* [TASK TO CARRY OUT]:
For the material below, output exactly the span from the line with "ATOM 69 N N" to the line with "ATOM 73 O O", including both, and nothing besides.

* [THE RECORDS]:
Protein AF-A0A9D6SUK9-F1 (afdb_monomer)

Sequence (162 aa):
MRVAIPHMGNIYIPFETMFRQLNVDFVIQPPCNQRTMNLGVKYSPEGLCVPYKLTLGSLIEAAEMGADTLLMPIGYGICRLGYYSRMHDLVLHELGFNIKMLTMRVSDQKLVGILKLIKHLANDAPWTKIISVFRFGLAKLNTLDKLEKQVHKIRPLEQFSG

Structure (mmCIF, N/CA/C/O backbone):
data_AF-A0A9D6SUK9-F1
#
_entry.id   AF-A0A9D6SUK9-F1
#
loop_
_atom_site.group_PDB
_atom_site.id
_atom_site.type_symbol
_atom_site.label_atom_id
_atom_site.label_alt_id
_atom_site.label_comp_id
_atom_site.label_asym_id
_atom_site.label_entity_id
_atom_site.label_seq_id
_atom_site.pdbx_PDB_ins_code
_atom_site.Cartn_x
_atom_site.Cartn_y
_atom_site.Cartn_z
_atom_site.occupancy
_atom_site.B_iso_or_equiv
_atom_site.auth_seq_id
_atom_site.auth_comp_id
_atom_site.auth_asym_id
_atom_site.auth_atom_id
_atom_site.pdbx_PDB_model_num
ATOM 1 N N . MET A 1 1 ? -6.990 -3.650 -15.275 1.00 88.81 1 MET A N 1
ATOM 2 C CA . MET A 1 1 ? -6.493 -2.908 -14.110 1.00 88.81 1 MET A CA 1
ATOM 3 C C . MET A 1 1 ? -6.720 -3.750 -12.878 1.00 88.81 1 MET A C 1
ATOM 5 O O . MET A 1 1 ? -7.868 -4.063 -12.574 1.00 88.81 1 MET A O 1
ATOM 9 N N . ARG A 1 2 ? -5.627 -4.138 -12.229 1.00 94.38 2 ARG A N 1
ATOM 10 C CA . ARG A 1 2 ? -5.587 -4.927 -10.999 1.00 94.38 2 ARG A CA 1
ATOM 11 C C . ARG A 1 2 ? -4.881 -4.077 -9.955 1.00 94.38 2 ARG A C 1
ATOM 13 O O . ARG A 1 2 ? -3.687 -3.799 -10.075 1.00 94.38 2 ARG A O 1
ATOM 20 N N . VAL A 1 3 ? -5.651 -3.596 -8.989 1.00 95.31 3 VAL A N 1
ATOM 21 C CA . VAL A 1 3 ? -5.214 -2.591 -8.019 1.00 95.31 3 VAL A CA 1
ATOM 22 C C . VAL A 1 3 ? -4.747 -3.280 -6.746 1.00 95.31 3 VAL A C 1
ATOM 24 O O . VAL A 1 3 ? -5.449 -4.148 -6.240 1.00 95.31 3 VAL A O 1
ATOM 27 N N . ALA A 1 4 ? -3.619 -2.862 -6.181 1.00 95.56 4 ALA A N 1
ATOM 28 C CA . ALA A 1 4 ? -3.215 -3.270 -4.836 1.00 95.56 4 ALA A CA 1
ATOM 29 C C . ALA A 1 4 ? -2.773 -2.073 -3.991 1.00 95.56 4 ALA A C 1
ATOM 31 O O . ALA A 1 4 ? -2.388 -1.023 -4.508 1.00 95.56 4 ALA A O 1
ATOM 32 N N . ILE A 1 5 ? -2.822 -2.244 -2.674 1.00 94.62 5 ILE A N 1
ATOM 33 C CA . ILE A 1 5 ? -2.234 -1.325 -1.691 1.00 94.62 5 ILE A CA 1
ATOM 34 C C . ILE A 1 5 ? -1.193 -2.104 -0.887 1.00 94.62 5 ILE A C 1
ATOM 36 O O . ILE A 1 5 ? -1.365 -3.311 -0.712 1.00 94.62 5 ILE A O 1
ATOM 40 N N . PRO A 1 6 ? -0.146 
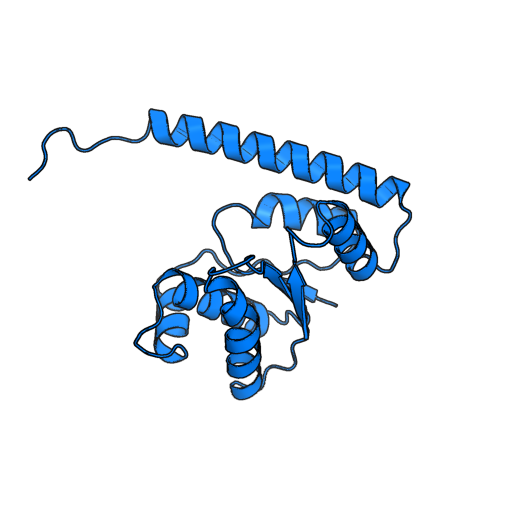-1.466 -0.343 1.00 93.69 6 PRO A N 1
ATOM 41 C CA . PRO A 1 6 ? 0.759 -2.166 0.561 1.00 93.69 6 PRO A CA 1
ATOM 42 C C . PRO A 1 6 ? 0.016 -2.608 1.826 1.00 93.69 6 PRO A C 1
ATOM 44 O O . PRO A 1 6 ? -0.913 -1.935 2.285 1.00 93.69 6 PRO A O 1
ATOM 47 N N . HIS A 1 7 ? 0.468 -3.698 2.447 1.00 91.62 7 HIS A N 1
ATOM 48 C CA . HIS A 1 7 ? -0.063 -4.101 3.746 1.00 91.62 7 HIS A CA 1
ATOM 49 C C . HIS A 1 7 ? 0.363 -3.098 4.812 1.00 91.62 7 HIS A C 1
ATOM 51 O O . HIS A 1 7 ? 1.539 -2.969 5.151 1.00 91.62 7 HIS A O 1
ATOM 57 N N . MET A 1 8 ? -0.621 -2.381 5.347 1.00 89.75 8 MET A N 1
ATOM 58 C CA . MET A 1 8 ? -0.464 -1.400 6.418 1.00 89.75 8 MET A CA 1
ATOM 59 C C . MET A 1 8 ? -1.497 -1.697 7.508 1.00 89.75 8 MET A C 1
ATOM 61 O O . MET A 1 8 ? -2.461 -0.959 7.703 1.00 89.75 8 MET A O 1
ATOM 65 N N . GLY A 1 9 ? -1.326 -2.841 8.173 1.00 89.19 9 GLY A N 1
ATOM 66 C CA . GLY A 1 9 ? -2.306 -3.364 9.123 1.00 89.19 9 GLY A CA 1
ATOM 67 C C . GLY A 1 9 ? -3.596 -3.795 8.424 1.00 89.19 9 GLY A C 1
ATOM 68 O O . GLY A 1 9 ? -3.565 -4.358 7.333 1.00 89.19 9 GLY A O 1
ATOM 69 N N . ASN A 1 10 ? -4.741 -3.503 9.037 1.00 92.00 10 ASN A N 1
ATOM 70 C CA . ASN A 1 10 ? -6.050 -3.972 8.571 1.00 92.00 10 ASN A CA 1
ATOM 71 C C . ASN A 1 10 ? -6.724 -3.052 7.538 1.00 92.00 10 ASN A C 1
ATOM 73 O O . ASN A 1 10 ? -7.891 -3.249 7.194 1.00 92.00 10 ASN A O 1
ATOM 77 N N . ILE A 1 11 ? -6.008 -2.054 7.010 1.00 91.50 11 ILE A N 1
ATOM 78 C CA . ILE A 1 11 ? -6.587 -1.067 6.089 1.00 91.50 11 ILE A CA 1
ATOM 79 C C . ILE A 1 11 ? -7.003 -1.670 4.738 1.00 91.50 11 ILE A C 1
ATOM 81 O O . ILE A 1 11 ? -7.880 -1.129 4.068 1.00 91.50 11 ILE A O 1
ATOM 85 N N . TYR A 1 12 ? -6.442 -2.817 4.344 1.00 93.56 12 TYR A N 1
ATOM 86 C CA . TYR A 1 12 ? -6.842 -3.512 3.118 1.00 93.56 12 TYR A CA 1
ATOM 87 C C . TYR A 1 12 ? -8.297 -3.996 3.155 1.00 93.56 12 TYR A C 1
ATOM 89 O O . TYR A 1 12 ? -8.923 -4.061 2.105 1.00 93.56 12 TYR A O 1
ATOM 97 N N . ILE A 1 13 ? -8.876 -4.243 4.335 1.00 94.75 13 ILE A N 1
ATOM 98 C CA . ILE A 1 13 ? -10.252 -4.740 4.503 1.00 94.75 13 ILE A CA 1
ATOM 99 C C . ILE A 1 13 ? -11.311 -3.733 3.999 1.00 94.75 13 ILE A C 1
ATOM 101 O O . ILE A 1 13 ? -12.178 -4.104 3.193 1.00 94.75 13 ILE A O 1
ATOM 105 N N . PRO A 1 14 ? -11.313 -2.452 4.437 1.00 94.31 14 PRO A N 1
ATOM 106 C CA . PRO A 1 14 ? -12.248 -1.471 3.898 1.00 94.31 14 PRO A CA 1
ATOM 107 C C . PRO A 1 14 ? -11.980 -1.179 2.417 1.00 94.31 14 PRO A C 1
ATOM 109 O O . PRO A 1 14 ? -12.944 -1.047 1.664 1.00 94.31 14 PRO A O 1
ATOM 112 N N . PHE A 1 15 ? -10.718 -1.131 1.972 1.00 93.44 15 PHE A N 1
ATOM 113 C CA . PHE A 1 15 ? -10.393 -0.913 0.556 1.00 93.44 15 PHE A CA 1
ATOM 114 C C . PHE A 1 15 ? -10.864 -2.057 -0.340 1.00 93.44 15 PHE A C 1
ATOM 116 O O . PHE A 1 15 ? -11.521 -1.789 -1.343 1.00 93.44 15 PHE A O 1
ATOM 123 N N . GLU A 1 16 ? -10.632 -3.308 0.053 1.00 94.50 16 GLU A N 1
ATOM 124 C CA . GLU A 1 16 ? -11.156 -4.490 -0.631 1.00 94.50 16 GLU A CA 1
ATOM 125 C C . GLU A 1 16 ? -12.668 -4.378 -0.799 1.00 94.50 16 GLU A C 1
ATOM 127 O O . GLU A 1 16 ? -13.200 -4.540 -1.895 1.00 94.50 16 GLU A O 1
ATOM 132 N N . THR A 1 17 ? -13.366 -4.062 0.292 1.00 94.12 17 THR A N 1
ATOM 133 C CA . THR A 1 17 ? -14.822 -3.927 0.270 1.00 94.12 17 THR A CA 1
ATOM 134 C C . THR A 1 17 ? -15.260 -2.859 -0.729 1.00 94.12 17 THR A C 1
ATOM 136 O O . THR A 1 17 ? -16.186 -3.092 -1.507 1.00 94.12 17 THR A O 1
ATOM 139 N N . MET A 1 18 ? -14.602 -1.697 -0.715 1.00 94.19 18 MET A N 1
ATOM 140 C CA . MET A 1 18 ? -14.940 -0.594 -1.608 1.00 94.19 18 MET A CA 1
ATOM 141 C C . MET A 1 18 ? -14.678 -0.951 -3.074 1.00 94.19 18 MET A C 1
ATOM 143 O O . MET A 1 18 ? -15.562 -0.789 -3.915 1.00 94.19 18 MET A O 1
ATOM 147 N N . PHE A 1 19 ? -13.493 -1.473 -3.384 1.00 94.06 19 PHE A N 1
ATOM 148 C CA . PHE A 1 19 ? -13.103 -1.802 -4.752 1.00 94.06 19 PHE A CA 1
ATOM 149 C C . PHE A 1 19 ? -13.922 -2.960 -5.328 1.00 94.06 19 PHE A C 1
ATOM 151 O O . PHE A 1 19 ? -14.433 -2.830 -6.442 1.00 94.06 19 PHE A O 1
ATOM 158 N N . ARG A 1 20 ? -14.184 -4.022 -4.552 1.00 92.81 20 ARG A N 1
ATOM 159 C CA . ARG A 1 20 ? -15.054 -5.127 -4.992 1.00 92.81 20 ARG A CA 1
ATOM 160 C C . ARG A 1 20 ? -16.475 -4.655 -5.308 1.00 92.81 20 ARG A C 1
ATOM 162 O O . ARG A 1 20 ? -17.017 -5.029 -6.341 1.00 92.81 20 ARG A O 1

...

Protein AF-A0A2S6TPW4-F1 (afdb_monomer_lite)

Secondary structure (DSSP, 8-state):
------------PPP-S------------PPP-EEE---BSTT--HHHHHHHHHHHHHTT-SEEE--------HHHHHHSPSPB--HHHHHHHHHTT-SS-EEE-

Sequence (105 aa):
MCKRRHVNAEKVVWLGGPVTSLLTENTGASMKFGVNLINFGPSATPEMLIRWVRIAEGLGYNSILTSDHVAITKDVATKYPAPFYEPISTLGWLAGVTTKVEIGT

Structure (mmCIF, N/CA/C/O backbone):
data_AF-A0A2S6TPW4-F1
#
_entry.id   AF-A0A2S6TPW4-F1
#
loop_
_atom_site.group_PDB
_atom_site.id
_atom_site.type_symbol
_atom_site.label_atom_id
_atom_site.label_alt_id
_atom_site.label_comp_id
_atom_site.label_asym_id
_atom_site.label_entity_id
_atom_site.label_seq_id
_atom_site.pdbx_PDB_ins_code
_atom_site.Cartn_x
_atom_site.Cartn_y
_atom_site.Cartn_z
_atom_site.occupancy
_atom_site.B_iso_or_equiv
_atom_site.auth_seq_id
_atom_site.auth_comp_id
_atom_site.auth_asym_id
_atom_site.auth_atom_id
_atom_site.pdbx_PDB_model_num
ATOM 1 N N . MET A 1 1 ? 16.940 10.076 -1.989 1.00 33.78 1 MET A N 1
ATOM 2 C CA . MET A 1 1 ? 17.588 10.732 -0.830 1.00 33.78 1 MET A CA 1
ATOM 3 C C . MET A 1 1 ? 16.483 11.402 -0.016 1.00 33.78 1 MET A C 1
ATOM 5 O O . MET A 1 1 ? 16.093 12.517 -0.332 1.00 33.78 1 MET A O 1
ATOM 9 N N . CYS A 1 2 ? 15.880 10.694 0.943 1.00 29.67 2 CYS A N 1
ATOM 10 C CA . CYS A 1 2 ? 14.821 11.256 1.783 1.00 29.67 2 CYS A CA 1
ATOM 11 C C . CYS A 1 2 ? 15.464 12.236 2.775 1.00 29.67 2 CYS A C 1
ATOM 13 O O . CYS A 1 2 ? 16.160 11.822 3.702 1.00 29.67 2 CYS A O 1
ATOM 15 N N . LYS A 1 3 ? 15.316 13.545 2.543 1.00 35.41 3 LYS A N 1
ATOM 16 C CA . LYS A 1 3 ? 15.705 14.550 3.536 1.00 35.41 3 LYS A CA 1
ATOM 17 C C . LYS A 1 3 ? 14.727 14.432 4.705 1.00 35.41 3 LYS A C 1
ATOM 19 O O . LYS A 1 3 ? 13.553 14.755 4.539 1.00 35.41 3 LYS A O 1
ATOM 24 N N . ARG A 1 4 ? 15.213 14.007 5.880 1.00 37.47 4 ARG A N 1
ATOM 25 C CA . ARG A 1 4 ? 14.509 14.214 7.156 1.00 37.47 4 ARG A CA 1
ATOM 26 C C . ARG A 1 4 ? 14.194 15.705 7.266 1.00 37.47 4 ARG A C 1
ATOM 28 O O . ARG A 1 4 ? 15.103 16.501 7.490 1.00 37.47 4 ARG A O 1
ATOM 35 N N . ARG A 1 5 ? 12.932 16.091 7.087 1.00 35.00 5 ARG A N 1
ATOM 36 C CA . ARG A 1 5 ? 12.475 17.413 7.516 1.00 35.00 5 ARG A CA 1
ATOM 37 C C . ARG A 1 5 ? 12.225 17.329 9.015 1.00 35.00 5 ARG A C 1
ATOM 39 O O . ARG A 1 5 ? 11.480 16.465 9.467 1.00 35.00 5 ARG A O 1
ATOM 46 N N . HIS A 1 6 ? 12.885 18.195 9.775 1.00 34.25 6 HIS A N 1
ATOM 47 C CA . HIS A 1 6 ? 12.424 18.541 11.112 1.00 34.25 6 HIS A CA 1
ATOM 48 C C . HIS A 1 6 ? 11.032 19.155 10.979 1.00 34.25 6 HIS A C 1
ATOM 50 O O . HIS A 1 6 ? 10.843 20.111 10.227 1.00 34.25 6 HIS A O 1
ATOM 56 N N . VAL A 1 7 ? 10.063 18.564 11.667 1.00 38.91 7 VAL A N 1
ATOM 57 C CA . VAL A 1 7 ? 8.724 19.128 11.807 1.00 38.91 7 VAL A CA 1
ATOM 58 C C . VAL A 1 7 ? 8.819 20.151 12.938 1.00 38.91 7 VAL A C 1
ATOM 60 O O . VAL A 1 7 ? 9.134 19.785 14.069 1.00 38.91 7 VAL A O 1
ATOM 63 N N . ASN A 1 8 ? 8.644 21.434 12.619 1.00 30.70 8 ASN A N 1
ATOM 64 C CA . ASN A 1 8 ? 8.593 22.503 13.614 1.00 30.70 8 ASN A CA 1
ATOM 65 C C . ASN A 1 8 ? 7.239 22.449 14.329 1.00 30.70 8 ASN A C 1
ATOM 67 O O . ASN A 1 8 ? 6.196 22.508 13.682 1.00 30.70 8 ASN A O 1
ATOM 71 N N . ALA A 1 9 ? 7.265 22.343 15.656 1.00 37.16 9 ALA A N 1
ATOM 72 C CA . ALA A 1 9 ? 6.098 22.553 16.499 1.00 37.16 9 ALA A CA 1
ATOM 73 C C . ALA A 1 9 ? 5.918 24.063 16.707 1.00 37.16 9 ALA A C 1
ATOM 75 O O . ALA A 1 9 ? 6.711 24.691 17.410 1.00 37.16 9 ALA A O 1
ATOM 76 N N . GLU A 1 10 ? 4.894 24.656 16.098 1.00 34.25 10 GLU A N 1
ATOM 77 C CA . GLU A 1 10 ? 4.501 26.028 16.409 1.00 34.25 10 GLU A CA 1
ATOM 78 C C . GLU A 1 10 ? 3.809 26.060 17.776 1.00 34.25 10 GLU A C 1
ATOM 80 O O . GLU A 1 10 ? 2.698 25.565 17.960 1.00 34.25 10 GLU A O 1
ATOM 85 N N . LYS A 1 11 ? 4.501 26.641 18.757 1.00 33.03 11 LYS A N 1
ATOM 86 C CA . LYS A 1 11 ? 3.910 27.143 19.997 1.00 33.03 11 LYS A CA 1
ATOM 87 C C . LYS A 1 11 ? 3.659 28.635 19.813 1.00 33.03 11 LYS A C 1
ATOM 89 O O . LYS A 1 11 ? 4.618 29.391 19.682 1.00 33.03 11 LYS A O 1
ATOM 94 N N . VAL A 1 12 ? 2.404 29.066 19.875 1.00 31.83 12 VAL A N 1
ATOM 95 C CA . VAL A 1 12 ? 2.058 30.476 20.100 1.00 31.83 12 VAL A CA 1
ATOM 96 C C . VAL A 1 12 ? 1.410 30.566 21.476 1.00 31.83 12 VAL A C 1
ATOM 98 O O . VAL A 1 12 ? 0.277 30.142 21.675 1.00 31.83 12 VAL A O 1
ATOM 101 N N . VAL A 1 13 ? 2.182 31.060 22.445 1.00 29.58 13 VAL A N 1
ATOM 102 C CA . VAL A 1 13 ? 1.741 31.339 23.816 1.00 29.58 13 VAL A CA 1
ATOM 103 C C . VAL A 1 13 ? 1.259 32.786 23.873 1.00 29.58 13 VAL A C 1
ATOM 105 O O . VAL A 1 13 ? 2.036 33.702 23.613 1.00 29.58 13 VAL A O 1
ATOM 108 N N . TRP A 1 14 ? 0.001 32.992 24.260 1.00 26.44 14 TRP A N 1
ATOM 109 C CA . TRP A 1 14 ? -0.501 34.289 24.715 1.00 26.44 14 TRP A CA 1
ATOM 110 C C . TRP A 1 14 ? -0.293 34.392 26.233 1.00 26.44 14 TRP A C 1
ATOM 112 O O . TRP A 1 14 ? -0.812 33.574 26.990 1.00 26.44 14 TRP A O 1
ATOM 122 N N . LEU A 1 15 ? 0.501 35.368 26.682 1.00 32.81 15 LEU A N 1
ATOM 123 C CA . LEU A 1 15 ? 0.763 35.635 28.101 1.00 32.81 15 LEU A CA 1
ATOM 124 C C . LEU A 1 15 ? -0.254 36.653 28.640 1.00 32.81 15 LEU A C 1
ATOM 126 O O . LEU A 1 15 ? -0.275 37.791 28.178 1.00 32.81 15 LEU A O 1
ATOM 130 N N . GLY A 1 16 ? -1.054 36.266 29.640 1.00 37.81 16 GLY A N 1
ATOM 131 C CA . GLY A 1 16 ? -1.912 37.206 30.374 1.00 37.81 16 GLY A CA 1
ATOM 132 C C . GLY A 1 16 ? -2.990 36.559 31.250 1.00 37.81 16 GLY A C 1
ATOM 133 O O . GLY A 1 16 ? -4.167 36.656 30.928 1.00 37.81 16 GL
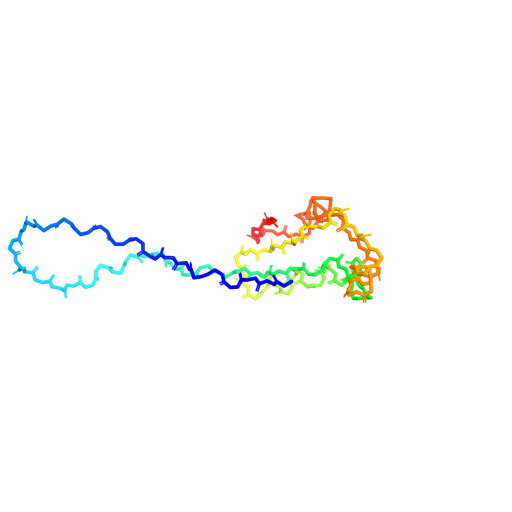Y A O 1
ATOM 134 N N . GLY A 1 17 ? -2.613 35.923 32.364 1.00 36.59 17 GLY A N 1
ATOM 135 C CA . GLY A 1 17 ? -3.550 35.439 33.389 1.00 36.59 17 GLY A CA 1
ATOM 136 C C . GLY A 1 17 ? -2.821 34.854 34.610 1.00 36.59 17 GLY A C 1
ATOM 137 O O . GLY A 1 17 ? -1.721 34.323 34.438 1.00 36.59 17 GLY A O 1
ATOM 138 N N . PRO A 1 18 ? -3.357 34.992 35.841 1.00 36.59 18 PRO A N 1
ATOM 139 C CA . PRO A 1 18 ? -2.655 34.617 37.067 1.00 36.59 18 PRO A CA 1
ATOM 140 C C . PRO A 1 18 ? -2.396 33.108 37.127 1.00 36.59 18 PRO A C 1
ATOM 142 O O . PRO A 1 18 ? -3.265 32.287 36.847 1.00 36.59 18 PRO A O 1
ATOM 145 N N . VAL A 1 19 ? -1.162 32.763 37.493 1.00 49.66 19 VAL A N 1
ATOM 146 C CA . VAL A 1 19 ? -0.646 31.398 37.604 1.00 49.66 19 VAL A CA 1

* [SOLVED PROBLEM]:
ATOM 69 N N . ASN A 1 10 ? -4.741 -3.503 9.037 1.00 92.00 10 ASN A N 1
ATOM 70 C CA . ASN A 1 10 ? -6.050 -3.972 8.571 1.00 92.00 10 ASN A CA 1
ATOM 71 C C . ASN A 1 10 ? -6.724 -3.052 7.538 1.00 92.00 10 ASN A C 1
ATOM 73 O O . ASN A 1 10 ? -7.891 -3.249 7.194 1.00 92.00 10 ASN A O 1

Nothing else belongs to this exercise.